Thu Mar 06, 2014 6:57 pm
After cooking a steak would I be in danger of doing anything negative to the board if I take the steak out of the pan to rest on the board? I would rest the steak on a rack which would be placed on the board. The board takes up a good portion of my counter so it would be much easier just doing it that way then working around the board. I guess my only concern would be juices seeping into the wood? That is what oiling is for right? To prevent that?
Thu Mar 06, 2014 8:42 pm
Oil helps, but doesn't completely prevent liquids of any type from getting into the wood. No problem though. Wood does not foster the growth of bacteria. It will allow absorb the moisture leaving the bacteria with nothing to live on essentially starving it. Some call wood antibacterial, but they are wrong. Not fostering growth and antibacterial are not the same.
Only rule with meat is to make sure you do all your other ingredients before the meat to avoid cross contamination. Otherwise clean like you normally would and you are good to go. Wood butcher blocks have been used for cutting meat for years and years without any issue. If you are really worried about it. Wipe your board with a little distilled vinegar, the acid in vinegar will kill any meat born bacteria. Just let it sit on the board for a bit so the acid can do it's thing(while you eat?), then wash your board. Be sure to oil more often as it tends to dry out the wood. Not really necessary, but if it gives you peace of mind go for it. As an aside and random fact of the day, apple cider vinegar was used as the primary battle field antiseptic during WWII
Thu Mar 06, 2014 9:15 pm
Just set your rack on a cookie sheet on your board. Problem solved.
Thu Mar 06, 2014 10:15 pm
"apple cider vinegar was used as the primary battle field antiseptic during WWII"

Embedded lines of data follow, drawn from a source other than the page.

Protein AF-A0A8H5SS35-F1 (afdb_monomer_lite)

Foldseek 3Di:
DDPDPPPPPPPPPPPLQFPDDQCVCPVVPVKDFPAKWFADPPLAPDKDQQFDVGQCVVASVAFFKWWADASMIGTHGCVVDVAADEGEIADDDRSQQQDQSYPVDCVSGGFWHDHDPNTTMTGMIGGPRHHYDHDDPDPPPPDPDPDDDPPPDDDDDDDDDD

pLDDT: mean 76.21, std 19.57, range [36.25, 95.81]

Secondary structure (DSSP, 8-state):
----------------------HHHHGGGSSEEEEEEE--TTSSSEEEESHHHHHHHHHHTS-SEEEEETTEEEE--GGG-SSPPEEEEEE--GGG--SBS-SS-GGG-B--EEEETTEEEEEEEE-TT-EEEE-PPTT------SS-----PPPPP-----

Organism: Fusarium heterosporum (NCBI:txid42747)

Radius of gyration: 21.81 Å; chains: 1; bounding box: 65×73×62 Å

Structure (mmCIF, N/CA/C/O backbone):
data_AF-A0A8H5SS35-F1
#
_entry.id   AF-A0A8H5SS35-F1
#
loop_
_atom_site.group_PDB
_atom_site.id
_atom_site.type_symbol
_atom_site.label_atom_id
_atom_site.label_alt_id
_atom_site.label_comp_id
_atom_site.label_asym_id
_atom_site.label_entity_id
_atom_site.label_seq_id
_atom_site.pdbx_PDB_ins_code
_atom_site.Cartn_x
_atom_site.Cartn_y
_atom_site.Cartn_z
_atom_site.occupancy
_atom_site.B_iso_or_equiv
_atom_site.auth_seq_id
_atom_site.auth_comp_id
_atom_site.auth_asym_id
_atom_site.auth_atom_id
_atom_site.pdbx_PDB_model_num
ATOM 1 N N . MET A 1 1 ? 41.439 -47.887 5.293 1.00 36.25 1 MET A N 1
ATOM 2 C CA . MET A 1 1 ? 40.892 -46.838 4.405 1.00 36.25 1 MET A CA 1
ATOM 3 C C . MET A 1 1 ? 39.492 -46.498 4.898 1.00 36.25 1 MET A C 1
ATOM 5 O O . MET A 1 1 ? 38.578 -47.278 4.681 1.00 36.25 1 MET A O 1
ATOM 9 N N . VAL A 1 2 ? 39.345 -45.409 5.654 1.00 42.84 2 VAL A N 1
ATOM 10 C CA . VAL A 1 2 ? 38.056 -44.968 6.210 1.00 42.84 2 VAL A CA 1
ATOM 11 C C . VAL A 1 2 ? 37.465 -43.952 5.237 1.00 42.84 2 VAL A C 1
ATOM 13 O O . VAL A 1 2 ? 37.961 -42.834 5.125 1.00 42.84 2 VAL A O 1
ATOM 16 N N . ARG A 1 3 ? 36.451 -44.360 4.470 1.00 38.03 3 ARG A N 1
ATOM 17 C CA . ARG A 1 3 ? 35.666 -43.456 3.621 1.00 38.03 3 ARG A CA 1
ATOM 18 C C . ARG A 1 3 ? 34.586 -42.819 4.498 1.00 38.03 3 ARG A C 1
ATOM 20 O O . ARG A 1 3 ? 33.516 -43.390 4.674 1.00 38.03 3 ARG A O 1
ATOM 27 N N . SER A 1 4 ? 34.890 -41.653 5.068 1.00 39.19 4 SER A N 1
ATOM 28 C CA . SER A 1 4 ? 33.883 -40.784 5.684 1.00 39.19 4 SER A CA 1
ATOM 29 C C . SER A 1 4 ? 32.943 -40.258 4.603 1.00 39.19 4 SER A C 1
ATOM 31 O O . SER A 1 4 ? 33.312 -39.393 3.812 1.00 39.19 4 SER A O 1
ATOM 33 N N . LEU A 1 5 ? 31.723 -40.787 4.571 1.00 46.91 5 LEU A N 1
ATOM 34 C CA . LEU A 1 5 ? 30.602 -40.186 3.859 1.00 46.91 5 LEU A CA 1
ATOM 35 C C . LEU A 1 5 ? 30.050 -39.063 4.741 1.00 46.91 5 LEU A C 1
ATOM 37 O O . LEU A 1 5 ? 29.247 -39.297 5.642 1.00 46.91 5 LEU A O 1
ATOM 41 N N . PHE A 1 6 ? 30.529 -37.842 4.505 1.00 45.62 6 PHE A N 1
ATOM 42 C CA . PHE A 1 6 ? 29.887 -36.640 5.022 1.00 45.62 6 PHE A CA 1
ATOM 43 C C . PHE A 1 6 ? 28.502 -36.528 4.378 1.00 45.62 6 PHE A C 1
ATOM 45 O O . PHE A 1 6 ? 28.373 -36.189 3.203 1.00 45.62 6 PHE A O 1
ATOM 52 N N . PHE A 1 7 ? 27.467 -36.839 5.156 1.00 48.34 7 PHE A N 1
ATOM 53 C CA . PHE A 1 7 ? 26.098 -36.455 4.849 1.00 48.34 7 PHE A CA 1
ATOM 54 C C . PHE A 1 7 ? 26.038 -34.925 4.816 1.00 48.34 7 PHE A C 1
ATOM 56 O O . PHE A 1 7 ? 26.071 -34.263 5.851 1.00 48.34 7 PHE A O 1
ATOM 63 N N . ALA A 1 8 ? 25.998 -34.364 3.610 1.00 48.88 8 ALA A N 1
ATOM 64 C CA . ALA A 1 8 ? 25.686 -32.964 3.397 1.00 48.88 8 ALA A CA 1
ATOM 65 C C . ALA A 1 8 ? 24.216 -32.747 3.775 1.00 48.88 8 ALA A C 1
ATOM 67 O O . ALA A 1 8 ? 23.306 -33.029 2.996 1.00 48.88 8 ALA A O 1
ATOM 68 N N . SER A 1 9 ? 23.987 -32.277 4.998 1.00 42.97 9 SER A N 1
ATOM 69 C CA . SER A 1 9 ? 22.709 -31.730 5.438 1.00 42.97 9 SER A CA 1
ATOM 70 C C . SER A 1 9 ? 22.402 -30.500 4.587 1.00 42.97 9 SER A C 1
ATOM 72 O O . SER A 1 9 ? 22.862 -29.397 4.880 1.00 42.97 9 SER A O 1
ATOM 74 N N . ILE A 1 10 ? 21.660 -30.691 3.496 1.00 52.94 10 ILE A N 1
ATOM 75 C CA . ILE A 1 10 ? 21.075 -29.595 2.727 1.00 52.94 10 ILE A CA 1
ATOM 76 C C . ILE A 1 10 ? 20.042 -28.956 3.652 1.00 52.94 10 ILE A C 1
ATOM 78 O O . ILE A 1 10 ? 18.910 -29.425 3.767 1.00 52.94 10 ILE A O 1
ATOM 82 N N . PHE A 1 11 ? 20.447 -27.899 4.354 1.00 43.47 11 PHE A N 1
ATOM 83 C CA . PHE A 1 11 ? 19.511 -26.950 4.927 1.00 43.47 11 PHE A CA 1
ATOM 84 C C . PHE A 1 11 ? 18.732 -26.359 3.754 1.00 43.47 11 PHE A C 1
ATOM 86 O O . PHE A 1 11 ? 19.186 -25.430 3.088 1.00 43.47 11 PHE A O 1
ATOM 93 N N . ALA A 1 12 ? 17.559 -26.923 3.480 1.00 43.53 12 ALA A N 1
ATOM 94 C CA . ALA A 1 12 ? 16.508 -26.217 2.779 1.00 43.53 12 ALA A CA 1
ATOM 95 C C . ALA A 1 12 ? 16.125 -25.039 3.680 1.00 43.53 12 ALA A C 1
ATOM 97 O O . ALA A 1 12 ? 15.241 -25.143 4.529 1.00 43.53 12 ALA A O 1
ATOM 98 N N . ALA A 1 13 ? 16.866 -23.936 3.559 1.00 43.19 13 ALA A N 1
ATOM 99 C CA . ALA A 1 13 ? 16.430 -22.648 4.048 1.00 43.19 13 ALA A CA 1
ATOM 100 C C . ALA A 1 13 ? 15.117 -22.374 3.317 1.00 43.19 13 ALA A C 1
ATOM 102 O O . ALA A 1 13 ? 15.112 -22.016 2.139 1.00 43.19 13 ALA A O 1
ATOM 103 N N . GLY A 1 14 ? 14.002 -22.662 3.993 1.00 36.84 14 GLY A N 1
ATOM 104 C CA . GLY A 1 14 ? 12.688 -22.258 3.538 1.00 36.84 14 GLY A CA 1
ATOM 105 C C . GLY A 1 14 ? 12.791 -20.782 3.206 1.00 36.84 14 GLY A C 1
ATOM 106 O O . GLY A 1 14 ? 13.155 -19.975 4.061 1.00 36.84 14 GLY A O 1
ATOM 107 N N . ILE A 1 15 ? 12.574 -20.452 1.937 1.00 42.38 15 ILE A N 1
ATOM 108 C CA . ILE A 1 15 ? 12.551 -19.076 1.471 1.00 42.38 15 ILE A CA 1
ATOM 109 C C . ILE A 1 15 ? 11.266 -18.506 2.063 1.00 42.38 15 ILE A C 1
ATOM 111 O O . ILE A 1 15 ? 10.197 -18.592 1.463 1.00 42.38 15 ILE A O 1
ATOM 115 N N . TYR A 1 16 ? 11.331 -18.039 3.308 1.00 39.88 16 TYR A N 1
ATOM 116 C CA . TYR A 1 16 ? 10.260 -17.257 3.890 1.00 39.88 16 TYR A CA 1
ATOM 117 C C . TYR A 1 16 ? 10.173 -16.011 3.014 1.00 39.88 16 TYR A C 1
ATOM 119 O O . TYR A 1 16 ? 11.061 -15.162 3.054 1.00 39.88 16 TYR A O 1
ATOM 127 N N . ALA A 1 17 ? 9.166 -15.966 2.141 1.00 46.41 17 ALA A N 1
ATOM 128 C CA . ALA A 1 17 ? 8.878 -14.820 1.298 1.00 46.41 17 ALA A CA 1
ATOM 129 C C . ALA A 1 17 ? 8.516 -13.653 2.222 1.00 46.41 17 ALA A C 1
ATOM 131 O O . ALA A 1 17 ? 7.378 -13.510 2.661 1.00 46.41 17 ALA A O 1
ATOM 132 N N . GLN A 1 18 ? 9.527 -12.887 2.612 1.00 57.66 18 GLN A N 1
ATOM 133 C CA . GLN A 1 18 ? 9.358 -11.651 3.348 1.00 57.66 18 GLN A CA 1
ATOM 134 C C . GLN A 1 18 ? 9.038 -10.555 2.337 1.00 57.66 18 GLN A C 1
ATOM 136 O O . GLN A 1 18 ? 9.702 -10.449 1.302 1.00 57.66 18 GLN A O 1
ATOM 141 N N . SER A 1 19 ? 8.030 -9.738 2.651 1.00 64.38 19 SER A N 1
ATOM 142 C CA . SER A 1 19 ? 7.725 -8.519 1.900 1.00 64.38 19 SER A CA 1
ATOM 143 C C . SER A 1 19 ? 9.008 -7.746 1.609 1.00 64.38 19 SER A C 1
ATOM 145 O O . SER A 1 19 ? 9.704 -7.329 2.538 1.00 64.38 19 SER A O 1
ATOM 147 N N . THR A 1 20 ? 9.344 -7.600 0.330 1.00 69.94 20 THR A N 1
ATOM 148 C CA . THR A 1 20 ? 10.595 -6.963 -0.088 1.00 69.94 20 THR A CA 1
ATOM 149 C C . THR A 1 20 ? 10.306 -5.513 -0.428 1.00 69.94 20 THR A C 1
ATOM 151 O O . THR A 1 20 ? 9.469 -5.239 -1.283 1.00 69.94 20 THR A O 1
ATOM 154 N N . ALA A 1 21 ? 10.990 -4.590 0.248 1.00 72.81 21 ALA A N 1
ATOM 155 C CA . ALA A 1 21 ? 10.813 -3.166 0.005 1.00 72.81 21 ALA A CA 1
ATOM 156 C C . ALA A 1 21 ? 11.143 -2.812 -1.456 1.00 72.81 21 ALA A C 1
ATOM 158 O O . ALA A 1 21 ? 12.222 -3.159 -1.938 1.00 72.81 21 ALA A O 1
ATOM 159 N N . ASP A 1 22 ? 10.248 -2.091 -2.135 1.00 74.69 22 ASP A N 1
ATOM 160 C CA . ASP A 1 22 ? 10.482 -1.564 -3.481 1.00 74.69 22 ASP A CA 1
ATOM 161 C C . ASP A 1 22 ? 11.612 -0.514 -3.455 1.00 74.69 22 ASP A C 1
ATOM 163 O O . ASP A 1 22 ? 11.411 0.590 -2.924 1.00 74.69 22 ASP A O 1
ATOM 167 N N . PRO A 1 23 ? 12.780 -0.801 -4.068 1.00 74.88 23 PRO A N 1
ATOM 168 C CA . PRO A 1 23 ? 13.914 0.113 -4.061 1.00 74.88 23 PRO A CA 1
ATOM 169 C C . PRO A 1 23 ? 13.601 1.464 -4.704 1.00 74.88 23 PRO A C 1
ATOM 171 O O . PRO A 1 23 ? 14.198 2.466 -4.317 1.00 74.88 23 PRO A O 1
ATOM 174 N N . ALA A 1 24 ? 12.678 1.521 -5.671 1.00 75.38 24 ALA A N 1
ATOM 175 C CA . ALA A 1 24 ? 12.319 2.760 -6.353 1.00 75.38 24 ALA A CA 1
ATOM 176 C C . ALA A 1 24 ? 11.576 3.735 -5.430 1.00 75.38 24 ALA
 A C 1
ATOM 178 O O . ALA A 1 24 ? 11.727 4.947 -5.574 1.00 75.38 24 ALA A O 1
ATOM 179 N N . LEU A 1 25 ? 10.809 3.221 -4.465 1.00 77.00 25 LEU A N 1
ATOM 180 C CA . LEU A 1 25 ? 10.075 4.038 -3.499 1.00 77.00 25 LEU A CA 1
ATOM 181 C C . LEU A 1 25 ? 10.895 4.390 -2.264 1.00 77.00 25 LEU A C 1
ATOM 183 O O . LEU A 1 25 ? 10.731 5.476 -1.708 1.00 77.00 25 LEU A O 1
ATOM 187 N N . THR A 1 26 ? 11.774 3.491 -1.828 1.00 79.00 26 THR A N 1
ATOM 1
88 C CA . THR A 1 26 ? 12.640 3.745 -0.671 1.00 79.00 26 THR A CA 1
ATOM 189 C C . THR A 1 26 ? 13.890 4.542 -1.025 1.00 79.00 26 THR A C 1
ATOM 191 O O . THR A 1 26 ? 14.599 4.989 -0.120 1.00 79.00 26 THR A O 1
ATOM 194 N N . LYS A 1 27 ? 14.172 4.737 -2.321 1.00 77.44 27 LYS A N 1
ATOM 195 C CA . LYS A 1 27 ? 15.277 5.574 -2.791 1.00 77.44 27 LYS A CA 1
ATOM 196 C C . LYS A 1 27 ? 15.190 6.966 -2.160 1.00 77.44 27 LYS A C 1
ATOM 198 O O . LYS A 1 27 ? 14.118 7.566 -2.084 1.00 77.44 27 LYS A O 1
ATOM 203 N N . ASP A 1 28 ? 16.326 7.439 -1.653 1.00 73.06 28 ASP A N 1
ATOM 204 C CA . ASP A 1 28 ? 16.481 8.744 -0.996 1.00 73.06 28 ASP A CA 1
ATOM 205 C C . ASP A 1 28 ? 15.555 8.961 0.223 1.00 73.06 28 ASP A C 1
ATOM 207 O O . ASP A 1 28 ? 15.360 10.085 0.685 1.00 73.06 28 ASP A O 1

In that case an ex girlfriend of mine must have had an old war wound.
Sat Mar 08, 2014 7:25 am
Jeff B wrote:Just set your rack on a cookie sheet on your board. Problem solved.
Mon Mar 10, 2014 8:32 pm
Dumb question but is the 18x34 exactly 18 inches wide and 24 inches long? I have an 18x24 towel and it looks smaller than the picture of jeffb's board with his knife laying on it. I layed an 8 inch chef's knife on the towel and it seemed to take up more space on the towel than jeffb's 240mm konosuke. If you can't tell I'm really excited for this board. I mean I'm laying towels out on the counter to get an idea of how it's going to look!
Mon Mar 10, 2014 9:03 pm
18x24 is indeed 18in by 24in. The angle a picture is taken from can cause distortion making things appear larger than they are
Tue Mar 11, 2014 8:28 am
How do you guys clean your boards? How do you clean an 18 x 24 end grain? That must weigh quite a bit to move to the sink and wash if that's what you do.
I use poly. Easy to just pick up and wash over the sink. It doesn't seem to be too bad on the blade edges despite all the comments about how bad they are on knife edges. Am very careful to not scrap the blade across the board to push food around.
Tue Mar 11, 2014 10:53 am
rayong wrote:How do you guys clean your boards? How do you clean an 18 x 24 end grain? That must weigh quite a bit to move to the sink and wash if that's what you do.
That's one of the reason I have a 12 x 18 wooden board. My wife could not pick up a 18 x 24 x 2 1/4 board. Also, an 18 x 24 board is too big to easily clean in my sink.
Tue Mar 11, 2014 11:39 am
So these boards are washed at the sink. I measured it out and looked at 18 x 24. Easier for me to take it out to the yard and spray it down there than wash in the sink. I use a 12 x 18.